I have a question about the option: “(Optional) provide a tabular file with additional batch factors to include in the model.” I want to use “age” as continuous covariate in DESeq2 (as suggested by the DESeq2 author: DESeq2 with continuous variable) and I currently tried this uploading a table for my samples with “age” (centered and scaled) there to be included as covariate in the analysis. Is this the right way to do so?
Welcome, @Martin_Pook
Yes, probably (based on this other post by Mike Love).
Are you getting an error? We can help to troubleshoot any technical problems you might be having. Please see the banner at this forum for how to do that, or see the topic here directly How to get faster help with your question
Most of the errors we see in Galaxy are simple data input issues, so I’m adding the help in below in case that helps you or anyone else reading this later on. A very simple “time point” example is included in the table, and maybe helps?
The DESeq2 tool as implemented in Galaxy is the same base program as used anywhere else.

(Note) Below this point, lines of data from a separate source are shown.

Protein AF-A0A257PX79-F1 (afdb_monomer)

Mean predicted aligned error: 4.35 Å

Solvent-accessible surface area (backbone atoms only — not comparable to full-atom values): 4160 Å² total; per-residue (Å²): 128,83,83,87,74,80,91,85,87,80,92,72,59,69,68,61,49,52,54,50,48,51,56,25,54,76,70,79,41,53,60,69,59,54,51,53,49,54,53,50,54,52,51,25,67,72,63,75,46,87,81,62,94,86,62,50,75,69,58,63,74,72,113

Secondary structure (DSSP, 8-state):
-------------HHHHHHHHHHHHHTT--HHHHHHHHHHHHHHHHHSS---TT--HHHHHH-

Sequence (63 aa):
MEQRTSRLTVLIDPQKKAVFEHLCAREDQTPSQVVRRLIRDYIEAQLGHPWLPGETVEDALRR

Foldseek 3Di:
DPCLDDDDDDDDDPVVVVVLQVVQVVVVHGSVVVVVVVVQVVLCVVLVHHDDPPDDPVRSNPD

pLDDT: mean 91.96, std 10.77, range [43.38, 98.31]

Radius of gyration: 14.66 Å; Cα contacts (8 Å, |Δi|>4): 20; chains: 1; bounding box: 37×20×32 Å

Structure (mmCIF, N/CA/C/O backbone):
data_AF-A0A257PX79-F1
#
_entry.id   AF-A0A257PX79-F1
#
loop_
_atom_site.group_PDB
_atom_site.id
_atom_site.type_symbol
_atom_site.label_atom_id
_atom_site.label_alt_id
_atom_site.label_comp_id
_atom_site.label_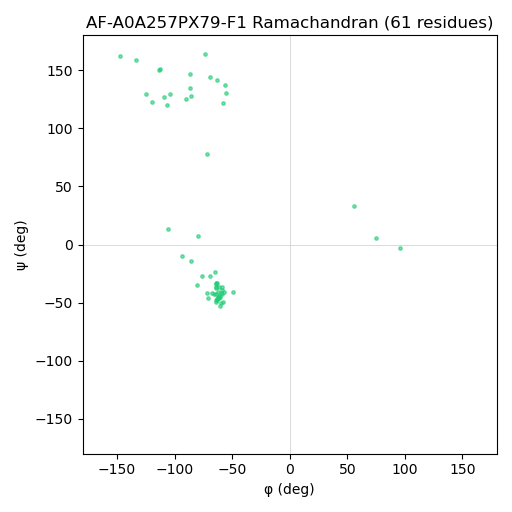asym_id
_atom_site.label_entity_id
_atom_site.label_seq_id
_atom_site.pdbx_PDB_ins_code
_atom_site.Cartn_x
_atom_site.Cartn_y
_atom_site.Cartn_z
_atom_site.occupancy
_atom_site.B_iso_or_equiv
_atom_site.auth_seq_id
_atom_site.auth_comp_id
_atom_site.auth_asym_id
_atom_site.auth_atom_id
_atom_site.pdbx_PDB_model_num
ATOM 1 N N . MET A 1 1 ? 22.791 9.135 6.595 1.00 43.38 1 MET A N 1
ATOM 2 C CA . MET A 1 1 ? 21.954 8.010 6.132 1.00 43.38 1 MET A CA 1
ATOM 3 C C . MET A 1 1 ? 21.178 8.512 4.937 1.00 43.38 1 MET A C 1
ATOM 5 O O . MET A 1 1 ? 20.455 9.489 5.071 1.00 43.38 1 MET A O 1
ATOM 9 N N . GLU A 1 2 ? 21.436 7.943 3.767 1.00 49.72 2 GLU A N 1
ATOM 10 C CA . GLU A 1 2 ? 20.738 8.287 2.527 1.00 49.72 2 GLU A CA 1
ATOM 11 C C . GLU A 1 2 ? 19.222 8.130 2.731 1.00 49.72 2 GLU A C 1
ATOM 13 O O . GLU A 1 2 ? 18.771 7.129 3.294 1.00 49.72 2 GLU A O 1
ATOM 18 N N . GLN A 1 3 ? 18.443 9.147 2.354 1.00 53.19 3 GLN A N 1
ATOM 19 C CA . GLN A 1 3 ? 16.986 9.179 2.511 1.00 53.19 3 GLN A CA 1
ATOM 20 C C . GLN A 1 3 ? 16.346 8.208 1.506 1.00 53.19 3 GLN A C 1
ATOM 22 O O . GLN A 1 3 ? 15.857 8.611 0.458 1.00 53.19 3 GLN A O 1
ATOM 27 N N . ARG A 1 4 ? 16.380 6.904 1.805 1.00 71.44 4 ARG A N 1
ATOM 28 C CA . ARG A 1 4 ? 15.818 5.829 0.958 1.00 71.44 4 ARG A CA 1
ATOM 29 C C . ARG A 1 4 ? 14.303 5.664 1.097 1.00 71.44 4 ARG A C 1
ATOM 31 O O . ARG A 1 4 ? 13.737 4.694 0.601 1.00 71.44 4 ARG A O 1
ATOM 38 N N . THR A 1 5 ? 13.642 6.563 1.820 1.00 79.12 5 THR A N 1
ATOM 39 C CA . THR A 1 5 ? 12.206 6.500 2.080 1.00 79.12 5 THR A CA 1
ATOM 40 C C . THR A 1 5 ? 11.516 7.741 1.532 1.00 79.12 5 THR A C 1
ATOM 42 O O 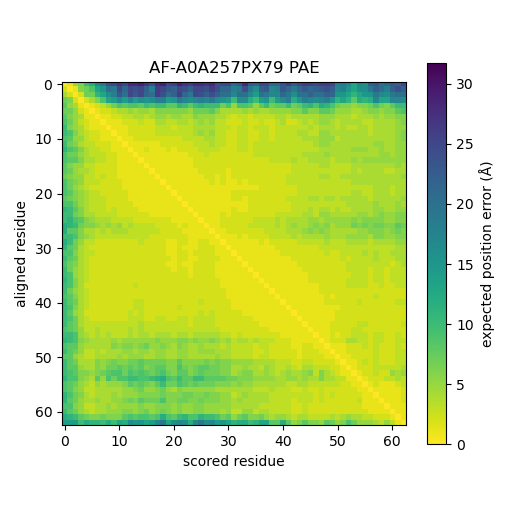. THR A 1 5 ? 11.817 8.872 1.904 1.00 79.12 5 THR A O 1
ATOM 45 N N . SER A 1 6 ? 10.547 7.518 0.649 1.00 87.69 6 SER A N 1
ATOM 46 C CA . SER A 1 6 ? 9.656 8.554 0.122 1.00 87.69 6 SER A CA 1
ATOM 47 C C . SER A 1 6 ? 8.230 8.316 0.622 1.00 87.69 6 SER A C 1
ATOM 49 O O . SER A 1 6 ? 7.838 7.182 0.907 1.00 87.69 6 SER A O 1
ATOM 51 N N . ARG A 1 7 ? 7.444 9.389 0.769 1.00 92.12 7 ARG A N 1
ATOM 52 C CA . ARG A 1 7 ? 6.048 9.309 1.225 1.00 92.12 7 ARG A CA 1
ATOM 53 C C . ARG A 1 7 ? 5.112 9.141 0.028 1.00 92.12 7 ARG A C 1
ATOM 55 O O . ARG A 1 7 ? 5.113 9.982 -0.862 1.00 92.12 7 ARG A O 1
ATOM 62 N N . LEU A 1 8 ? 4.281 8.101 0.061 1.00 92.44 8 LEU A N 1
ATOM 63 C CA . LEU A 1 8 ? 3.151 7.910 -0.849 1.00 92.44 8 LEU A CA 1
ATOM 64 C C . LEU A 1 8 ? 1.85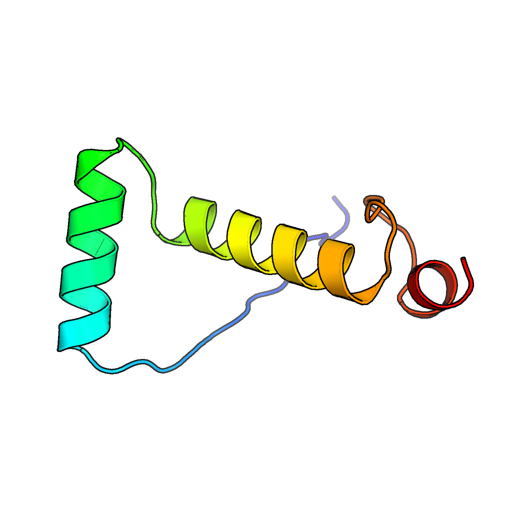1 8.168 -0.076 1.00 92.44 8 LEU A C 1
ATOM 66 O O . LEU A 1 8 ? 1.585 7.485 0.912 1.00 92.44 8 LEU A O 1
ATOM 70 N N . THR A 1 9 ? 1.057 9.147 -0.512 1.00 94.75 9 THR A N 1
ATOM 71 C CA . THR A 1 9 ? -0.264 9.449 0.063 1.00 94.75 9 THR A CA 1
ATOM 72 C C . THR A 1 9 ? -1.339 9.043 -0.935 1.00 94.75 9 THR A C 1
ATOM 74 O O . THR A 1 9 ? -1.306 9.481 -2.081 1.00 94.75 9 THR A O 1
ATOM 77 N N . VAL A 1 10 ? -2.302 8.234 -0.497 1.00 93.25 10 VAL A N 1
ATOM 78 C CA . VAL A 1 10 ? -3.423 7.775 -1.325 1.00 93.25 10 VAL A CA 1
ATOM 79 C C . VAL A 1 10 ? -4.724 8.124 -0.614 1.00 93.25 10 VAL A C 1
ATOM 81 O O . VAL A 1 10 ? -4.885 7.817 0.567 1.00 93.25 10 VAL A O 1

Reminders about how these Bioconductor tools expect data to be formatted → FAQ: Extended Help for Differential Expression Analysis Tools
And, an example of how to format the optional factor table is in the Help section on the Galaxy form (scroll down to find this), and part of it is quoted below.
Inputs
Count Files
DESeq2 takes count tables generated from featureCounts, HTSeq-count or StringTie as input. Count tables must be generated for each sample individually. One header row is assumed, but files with no header (e.g from HTSeq) can be input with the Files have header? option set to No. DESeq2 is capable of handling multiple factors that affect your experiment. The first factor you input is considered as the primary factor that affects gene expressions. Optionally, you can input one or more secondary factors that might influence your experiment. But the final output will be changes in genes due to primary factor in presence of secondary factors. Each factor has two levels/states. You need to select appropriate count table from your history for each factor level.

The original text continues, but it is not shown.